Chapitre 7
La vente de la maison m'ayant mise pour un temps à l'abri du besoin, j'attendis. J'attendis que se calme tout à fait la tempête silencieuse qui, par moments, me faisait encore chavirer. J'attendis d'aller mieux. J'attendis que le destin, enfin, me fît un signe.
Souvent, rêveuse et désœuvrée, je m'asseyais à mon bureau et je dessinais, au hasard, sur des feuilles blanches comme on peut errer sur un trottoir, sans but. Des formes géométriques d'abord, puis des arbres, des visages enfin. Je finis par me prendre au jeu et me mis à sortir, en quête de modèles, sur les boulevards et dans les galeries marchandes.
A ma demande, une mère de famille m'autorisa un jour à faire le portrait de sa fillette, âgée d'environ cinq ans ; je griffonnai sur place les premiers traits et invitai cette dame à venir chercher le portrait chez moi lorsque je l'aurais achevé. Elle acquiesca :
- C'est joli, me dit-elle quelques jours plus tard, très joli même, mais vous savez, ma fille est une enfant heureuse et ici, elle a l'air tellement triste ! C'est dommage !
Quand elle m'eut quittée, emportant néanmoins le portrait dont je lui fis cadeau, je réfléchis à ses paroles et examinai la photographie que j'avais réalisée de mon dessin. Dessin réussi, à n'en pas douter, mais d'où il émanait, oui, une sorte de souffrance diffuse que je ne sus à quoi attribuer : était-ce ce reflet dans l'œil ou ce léger pli à la commissure des lèvres ? Impossible de le savoir.
Je me penchai alors sur d'autres de mes dessins : force me fut de constater que de tous, émanait la même impression. Je m'essayai à d'autres portraits, en prenant pour modèles certaines des anciennes photographies que j'avais conservées : en vain.
Cependant, alors que je m'apprêtai à ranger l'un de mes albums, un polaroïd s'échappa d'entre les pages et s'imposa à moi :
C'était Juliette ! mon Dieu ! Juliette.
Les pensées qui me vinrent alors furent comme un fer rouge appliqué sur la peau nue. La photographie avait été prise le jour de l'an, en 2003. La date était inscrite au bas de l'image. Avais-je déjà deviné, alors, pour Juliette, ou non ? Elle avait un poignet plâtré : cela avait donc déjà commencé, sans doute. Six mois avant sa mort. Elle souriait, pourtant son sourire n'était pas convaincant. Une main sur son épaule : celle d'Yvan, son mari... Celle de son bourreau, et indirectement, du mien.
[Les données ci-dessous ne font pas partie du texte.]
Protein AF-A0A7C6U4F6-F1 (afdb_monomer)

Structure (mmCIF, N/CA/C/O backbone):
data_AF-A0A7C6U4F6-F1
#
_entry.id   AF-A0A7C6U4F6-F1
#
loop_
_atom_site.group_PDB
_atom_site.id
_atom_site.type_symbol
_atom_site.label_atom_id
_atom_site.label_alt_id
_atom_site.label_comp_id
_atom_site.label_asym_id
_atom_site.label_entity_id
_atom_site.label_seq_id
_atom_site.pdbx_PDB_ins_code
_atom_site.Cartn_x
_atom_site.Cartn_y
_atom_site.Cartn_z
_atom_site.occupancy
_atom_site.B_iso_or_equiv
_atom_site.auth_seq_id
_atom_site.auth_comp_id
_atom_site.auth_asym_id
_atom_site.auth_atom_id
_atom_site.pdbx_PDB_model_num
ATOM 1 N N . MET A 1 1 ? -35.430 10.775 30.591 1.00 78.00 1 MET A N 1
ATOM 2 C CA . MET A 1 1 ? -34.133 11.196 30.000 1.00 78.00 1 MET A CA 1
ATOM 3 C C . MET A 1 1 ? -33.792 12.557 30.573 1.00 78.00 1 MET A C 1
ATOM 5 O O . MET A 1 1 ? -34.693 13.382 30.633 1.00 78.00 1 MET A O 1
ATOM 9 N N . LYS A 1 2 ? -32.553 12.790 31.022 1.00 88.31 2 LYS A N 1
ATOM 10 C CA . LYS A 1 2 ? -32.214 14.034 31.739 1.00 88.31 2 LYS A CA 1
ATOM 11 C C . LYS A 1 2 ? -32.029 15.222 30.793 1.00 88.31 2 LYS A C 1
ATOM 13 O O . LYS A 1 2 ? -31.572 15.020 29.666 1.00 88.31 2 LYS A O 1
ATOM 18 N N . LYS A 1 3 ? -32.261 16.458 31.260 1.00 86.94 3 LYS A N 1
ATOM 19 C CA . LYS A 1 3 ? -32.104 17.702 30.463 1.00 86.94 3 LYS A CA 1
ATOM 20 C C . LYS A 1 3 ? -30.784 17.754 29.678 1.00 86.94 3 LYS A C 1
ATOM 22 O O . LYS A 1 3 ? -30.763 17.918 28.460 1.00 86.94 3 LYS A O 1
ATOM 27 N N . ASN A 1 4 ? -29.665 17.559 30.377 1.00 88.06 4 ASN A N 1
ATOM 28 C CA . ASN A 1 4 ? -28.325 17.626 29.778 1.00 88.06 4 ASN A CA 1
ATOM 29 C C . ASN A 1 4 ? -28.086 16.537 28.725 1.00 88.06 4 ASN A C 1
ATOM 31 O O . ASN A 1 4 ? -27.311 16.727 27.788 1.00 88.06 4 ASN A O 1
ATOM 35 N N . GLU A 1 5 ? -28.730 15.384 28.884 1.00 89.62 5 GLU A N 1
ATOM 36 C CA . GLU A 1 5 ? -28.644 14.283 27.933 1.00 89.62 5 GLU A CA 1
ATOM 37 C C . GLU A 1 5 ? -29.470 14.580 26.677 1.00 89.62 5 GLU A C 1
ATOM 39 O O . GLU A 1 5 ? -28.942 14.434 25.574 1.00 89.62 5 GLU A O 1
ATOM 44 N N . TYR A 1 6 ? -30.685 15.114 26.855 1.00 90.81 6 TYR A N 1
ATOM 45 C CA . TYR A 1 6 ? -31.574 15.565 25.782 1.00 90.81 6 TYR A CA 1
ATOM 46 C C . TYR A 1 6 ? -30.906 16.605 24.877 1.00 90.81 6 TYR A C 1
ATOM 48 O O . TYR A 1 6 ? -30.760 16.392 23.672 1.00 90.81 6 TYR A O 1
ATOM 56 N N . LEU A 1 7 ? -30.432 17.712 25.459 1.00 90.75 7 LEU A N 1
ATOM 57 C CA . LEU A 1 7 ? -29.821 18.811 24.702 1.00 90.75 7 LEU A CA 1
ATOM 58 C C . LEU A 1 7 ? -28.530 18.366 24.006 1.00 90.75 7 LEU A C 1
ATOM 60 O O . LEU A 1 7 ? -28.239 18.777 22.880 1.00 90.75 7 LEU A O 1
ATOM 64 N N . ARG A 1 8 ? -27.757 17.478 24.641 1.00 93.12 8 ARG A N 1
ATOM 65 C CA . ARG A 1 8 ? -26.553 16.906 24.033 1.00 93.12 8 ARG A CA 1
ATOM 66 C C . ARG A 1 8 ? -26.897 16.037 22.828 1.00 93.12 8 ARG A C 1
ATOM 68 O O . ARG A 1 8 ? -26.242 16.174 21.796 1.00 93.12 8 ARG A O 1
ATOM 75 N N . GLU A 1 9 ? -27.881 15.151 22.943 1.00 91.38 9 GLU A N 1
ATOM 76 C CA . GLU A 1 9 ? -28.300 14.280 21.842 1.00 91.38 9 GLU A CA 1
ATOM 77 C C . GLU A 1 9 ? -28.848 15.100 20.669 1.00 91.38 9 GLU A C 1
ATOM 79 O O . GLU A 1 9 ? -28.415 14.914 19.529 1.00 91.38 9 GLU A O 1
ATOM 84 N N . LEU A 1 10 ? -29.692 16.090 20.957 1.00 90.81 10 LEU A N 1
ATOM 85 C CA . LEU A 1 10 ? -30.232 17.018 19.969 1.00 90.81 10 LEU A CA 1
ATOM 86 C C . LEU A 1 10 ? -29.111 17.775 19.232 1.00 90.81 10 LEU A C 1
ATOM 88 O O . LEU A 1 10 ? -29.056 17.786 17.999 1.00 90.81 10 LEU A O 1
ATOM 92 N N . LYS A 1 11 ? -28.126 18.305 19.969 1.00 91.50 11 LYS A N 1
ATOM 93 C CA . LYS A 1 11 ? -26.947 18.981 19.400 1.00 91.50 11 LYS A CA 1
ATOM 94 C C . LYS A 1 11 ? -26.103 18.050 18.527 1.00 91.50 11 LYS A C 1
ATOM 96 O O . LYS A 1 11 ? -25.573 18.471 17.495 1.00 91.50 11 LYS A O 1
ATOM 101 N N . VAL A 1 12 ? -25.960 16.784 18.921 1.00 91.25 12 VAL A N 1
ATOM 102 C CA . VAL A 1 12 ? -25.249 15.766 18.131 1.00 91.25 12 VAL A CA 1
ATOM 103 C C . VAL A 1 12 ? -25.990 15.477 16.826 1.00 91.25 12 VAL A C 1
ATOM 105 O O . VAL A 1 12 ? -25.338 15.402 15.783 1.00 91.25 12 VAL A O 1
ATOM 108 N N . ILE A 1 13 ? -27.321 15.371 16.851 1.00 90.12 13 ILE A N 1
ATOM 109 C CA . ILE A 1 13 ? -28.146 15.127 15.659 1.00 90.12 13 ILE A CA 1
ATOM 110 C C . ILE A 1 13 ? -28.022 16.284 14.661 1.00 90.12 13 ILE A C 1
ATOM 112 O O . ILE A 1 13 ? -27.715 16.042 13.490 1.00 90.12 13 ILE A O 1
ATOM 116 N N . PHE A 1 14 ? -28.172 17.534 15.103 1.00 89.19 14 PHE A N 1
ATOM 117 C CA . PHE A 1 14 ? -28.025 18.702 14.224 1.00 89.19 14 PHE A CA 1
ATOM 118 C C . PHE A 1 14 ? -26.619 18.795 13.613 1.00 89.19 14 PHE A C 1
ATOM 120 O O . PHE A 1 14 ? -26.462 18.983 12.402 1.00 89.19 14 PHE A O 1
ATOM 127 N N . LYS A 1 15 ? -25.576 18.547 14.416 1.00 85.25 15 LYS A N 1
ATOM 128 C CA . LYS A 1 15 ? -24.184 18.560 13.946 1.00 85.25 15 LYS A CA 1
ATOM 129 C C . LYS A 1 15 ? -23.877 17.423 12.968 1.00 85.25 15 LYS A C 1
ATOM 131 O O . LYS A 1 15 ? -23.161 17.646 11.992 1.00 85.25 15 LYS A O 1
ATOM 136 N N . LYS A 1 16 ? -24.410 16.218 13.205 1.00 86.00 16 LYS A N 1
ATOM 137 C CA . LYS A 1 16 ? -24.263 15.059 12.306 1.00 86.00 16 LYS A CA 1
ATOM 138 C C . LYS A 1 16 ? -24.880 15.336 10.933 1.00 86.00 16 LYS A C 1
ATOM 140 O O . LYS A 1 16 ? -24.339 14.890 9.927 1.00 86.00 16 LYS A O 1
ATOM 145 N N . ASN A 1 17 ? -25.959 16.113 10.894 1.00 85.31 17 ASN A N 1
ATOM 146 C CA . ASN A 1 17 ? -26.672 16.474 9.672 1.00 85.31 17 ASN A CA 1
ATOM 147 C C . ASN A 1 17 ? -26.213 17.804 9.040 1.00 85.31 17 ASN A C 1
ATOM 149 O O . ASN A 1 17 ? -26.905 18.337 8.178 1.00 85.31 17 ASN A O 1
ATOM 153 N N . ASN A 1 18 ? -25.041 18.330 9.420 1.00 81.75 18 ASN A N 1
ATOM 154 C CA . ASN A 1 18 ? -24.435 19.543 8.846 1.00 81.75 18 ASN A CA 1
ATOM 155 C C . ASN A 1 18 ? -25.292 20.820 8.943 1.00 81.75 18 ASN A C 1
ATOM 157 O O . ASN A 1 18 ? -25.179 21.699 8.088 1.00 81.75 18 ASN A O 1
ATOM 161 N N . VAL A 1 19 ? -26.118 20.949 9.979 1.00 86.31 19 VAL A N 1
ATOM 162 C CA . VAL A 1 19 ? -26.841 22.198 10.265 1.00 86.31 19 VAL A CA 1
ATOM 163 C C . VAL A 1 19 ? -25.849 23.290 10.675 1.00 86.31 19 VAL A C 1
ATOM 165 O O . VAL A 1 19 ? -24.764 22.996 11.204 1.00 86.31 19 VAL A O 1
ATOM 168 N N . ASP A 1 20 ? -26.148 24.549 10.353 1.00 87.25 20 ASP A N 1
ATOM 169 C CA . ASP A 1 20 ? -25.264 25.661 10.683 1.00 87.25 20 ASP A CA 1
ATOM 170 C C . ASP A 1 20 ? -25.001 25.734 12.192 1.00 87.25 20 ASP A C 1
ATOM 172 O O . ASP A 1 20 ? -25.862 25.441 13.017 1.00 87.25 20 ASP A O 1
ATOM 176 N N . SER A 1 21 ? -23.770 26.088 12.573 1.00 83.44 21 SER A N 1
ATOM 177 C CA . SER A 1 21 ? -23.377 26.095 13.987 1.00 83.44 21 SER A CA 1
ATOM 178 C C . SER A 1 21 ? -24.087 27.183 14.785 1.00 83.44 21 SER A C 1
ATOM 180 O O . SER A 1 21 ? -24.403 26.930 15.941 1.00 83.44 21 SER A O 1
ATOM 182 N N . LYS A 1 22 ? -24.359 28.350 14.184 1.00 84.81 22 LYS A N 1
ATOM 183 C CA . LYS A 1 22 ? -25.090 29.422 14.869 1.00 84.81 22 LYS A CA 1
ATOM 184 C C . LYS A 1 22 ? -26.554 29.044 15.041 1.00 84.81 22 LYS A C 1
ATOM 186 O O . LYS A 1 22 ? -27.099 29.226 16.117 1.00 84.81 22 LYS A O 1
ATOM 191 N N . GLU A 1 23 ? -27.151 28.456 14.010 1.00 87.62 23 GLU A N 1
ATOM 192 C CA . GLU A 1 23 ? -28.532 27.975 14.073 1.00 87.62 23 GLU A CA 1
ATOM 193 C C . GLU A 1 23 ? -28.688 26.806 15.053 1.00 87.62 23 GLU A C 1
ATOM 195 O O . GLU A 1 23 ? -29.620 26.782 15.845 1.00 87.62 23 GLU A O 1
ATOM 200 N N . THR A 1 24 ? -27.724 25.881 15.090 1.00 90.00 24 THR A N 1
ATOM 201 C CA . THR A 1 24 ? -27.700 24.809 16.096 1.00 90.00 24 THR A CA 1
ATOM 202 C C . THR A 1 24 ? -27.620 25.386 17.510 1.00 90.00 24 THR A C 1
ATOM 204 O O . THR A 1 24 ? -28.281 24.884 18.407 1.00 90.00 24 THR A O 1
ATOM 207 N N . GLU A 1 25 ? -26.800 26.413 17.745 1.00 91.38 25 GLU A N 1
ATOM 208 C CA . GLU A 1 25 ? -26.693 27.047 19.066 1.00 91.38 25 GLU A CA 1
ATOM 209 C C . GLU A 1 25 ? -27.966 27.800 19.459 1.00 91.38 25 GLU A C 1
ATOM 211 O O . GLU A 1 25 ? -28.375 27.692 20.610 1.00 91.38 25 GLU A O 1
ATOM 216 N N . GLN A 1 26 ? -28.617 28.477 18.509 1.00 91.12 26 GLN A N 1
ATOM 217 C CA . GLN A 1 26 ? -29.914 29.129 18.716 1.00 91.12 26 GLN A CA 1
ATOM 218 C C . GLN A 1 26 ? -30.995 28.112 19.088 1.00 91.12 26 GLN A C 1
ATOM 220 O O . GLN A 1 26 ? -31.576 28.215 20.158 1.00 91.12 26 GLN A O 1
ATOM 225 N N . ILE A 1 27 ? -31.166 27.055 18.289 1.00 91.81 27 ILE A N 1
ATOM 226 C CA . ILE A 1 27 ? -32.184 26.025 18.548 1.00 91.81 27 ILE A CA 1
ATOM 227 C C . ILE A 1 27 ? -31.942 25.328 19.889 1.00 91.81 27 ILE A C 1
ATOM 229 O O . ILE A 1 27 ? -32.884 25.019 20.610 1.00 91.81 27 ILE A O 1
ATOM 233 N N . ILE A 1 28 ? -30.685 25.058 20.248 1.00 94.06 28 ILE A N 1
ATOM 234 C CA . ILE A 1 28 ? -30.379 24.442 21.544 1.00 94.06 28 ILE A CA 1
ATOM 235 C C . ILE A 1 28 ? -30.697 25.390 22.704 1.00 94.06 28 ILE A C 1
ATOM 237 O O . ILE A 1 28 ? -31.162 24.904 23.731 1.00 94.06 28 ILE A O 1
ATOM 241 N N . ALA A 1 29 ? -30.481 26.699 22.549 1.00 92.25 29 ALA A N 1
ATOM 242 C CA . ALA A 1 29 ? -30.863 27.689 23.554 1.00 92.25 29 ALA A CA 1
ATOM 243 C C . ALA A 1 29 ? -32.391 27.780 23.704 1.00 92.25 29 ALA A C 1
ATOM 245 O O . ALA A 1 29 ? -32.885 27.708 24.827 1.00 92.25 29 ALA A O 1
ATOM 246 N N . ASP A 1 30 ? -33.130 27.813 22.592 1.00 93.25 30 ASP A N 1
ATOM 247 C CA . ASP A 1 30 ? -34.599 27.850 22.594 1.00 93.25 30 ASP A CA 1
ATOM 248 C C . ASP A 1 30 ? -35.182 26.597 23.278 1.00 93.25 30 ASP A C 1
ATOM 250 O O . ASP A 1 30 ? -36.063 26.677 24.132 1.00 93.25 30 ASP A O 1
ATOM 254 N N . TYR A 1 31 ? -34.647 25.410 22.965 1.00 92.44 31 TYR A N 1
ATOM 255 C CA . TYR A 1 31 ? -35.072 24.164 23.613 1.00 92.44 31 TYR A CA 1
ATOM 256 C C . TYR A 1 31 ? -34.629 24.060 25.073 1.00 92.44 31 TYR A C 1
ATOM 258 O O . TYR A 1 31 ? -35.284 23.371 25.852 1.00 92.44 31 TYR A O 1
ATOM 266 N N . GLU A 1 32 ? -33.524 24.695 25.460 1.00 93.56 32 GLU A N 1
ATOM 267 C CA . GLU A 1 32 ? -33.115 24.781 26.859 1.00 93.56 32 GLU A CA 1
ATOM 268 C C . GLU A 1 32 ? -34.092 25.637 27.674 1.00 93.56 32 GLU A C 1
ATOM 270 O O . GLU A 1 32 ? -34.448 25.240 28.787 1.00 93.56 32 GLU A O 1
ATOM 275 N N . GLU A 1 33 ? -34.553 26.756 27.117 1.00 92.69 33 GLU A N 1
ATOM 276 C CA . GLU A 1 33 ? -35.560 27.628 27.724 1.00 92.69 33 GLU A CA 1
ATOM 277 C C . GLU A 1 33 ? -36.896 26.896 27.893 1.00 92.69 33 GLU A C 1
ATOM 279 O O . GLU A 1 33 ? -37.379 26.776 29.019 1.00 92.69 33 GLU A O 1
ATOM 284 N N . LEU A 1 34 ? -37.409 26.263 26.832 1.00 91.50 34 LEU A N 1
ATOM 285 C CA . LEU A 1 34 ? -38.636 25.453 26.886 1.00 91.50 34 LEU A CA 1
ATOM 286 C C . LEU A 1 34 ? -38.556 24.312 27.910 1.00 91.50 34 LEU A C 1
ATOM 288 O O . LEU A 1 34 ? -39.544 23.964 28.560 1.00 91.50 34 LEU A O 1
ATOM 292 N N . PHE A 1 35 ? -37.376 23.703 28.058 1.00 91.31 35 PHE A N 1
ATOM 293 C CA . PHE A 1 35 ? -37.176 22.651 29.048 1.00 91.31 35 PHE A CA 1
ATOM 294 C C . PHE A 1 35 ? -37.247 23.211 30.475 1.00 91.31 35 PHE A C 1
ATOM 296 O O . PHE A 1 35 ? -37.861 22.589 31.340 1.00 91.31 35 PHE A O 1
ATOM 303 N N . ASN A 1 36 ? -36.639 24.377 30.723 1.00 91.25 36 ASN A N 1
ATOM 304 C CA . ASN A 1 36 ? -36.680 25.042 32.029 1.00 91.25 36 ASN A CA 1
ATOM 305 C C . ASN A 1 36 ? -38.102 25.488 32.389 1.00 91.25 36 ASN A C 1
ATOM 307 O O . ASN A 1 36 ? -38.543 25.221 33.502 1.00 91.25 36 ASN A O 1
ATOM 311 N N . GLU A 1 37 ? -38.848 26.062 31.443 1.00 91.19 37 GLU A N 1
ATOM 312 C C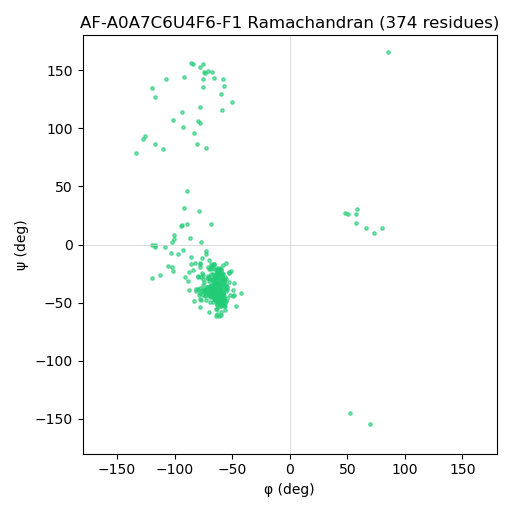A . GLU A 1 37 ? -40.251 26.447 31.652 1.00 91.19 37 GLU A CA 1
ATOM 313 C C . GLU A 1 37 ? -41.120 25.255 32.068 1.00 91.19 37 GLU A C 1
ATOM 315 O O . GLU A 1 37 ? -41.982 25.374 32.939 1.00 91.19 37 GLU A O 1
ATOM 320 N N . GLY A 1 38 ? -40.881 24.081 31.477 1.00 87.81 38 GLY A N 1
ATOM 321 C CA . GLY A 1 38 ? -41.577 22.858 31.865 1.00 87.81 38 GLY A CA 1
ATOM 322 C C . GLY A 1 38 ? -41.291 22.445 33.312 1.00 87.81 38 GLY A C 1
ATOM 323 O O . GLY A 1 38 ? -42.211 22.058 34.035 1.00 87.81 38 GLY A O 1
ATOM 324 N N . LEU A 1 39 ? -40.038 22.571 33.754 1.00 88.62 39 LEU A N 1
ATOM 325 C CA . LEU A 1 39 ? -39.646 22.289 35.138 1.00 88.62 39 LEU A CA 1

Je frissonai. Je m'étais promis de ne plus JAMAIS y penser. Je refermai vivement l'album au visage de celle qui avait été si longtemps ma meilleure amie.
Mais, cette nuit-là, je dormis d'un sommeil agité : je revis maintes fois Serge, sourire aux lèvres, m'annoncer fièrement qu'Yvan lui avait cédé sa moto, qu'il allait faire un tour.
Yvan, la moto, l'alcool, les coups. La mort de Juliette, mes cris. Serge, les coups, le silence. La douleur. Le silence...
***
Aujourd'hui, tout est fini. J'ai déménagé dans un village du sud de la France. Je me suis fait engager dans un petit magasin d'antiquités (J'ai trouvé par hasard l'annonce sur internet) et je fais des portraits au fusain que je vends aux touristes. J'ai adopté un chat qui le soir se love sur mes genoux lorsque je m'installe au soleil, sur le banc de pierre, pour écouter les cigales.
C'est ce que le sort a décidé pour moi. Je suis plutôt heureuse. Je n'ai rien choisi, ce sont mes nouveaux rails.
Comprenez-moi bien, c'est le destin qui décide toujours. Serge ? Yvan ? Je ne savais pas si quelqu'un allait payer. Ni qui. Je ne l'avais jamais su. Même le jour où, devant une Juliette au visage tuméfié, j'avais très légérement desserré au hasard une minuscule vis, sur la moto que mon mari m'avait promis de rendre.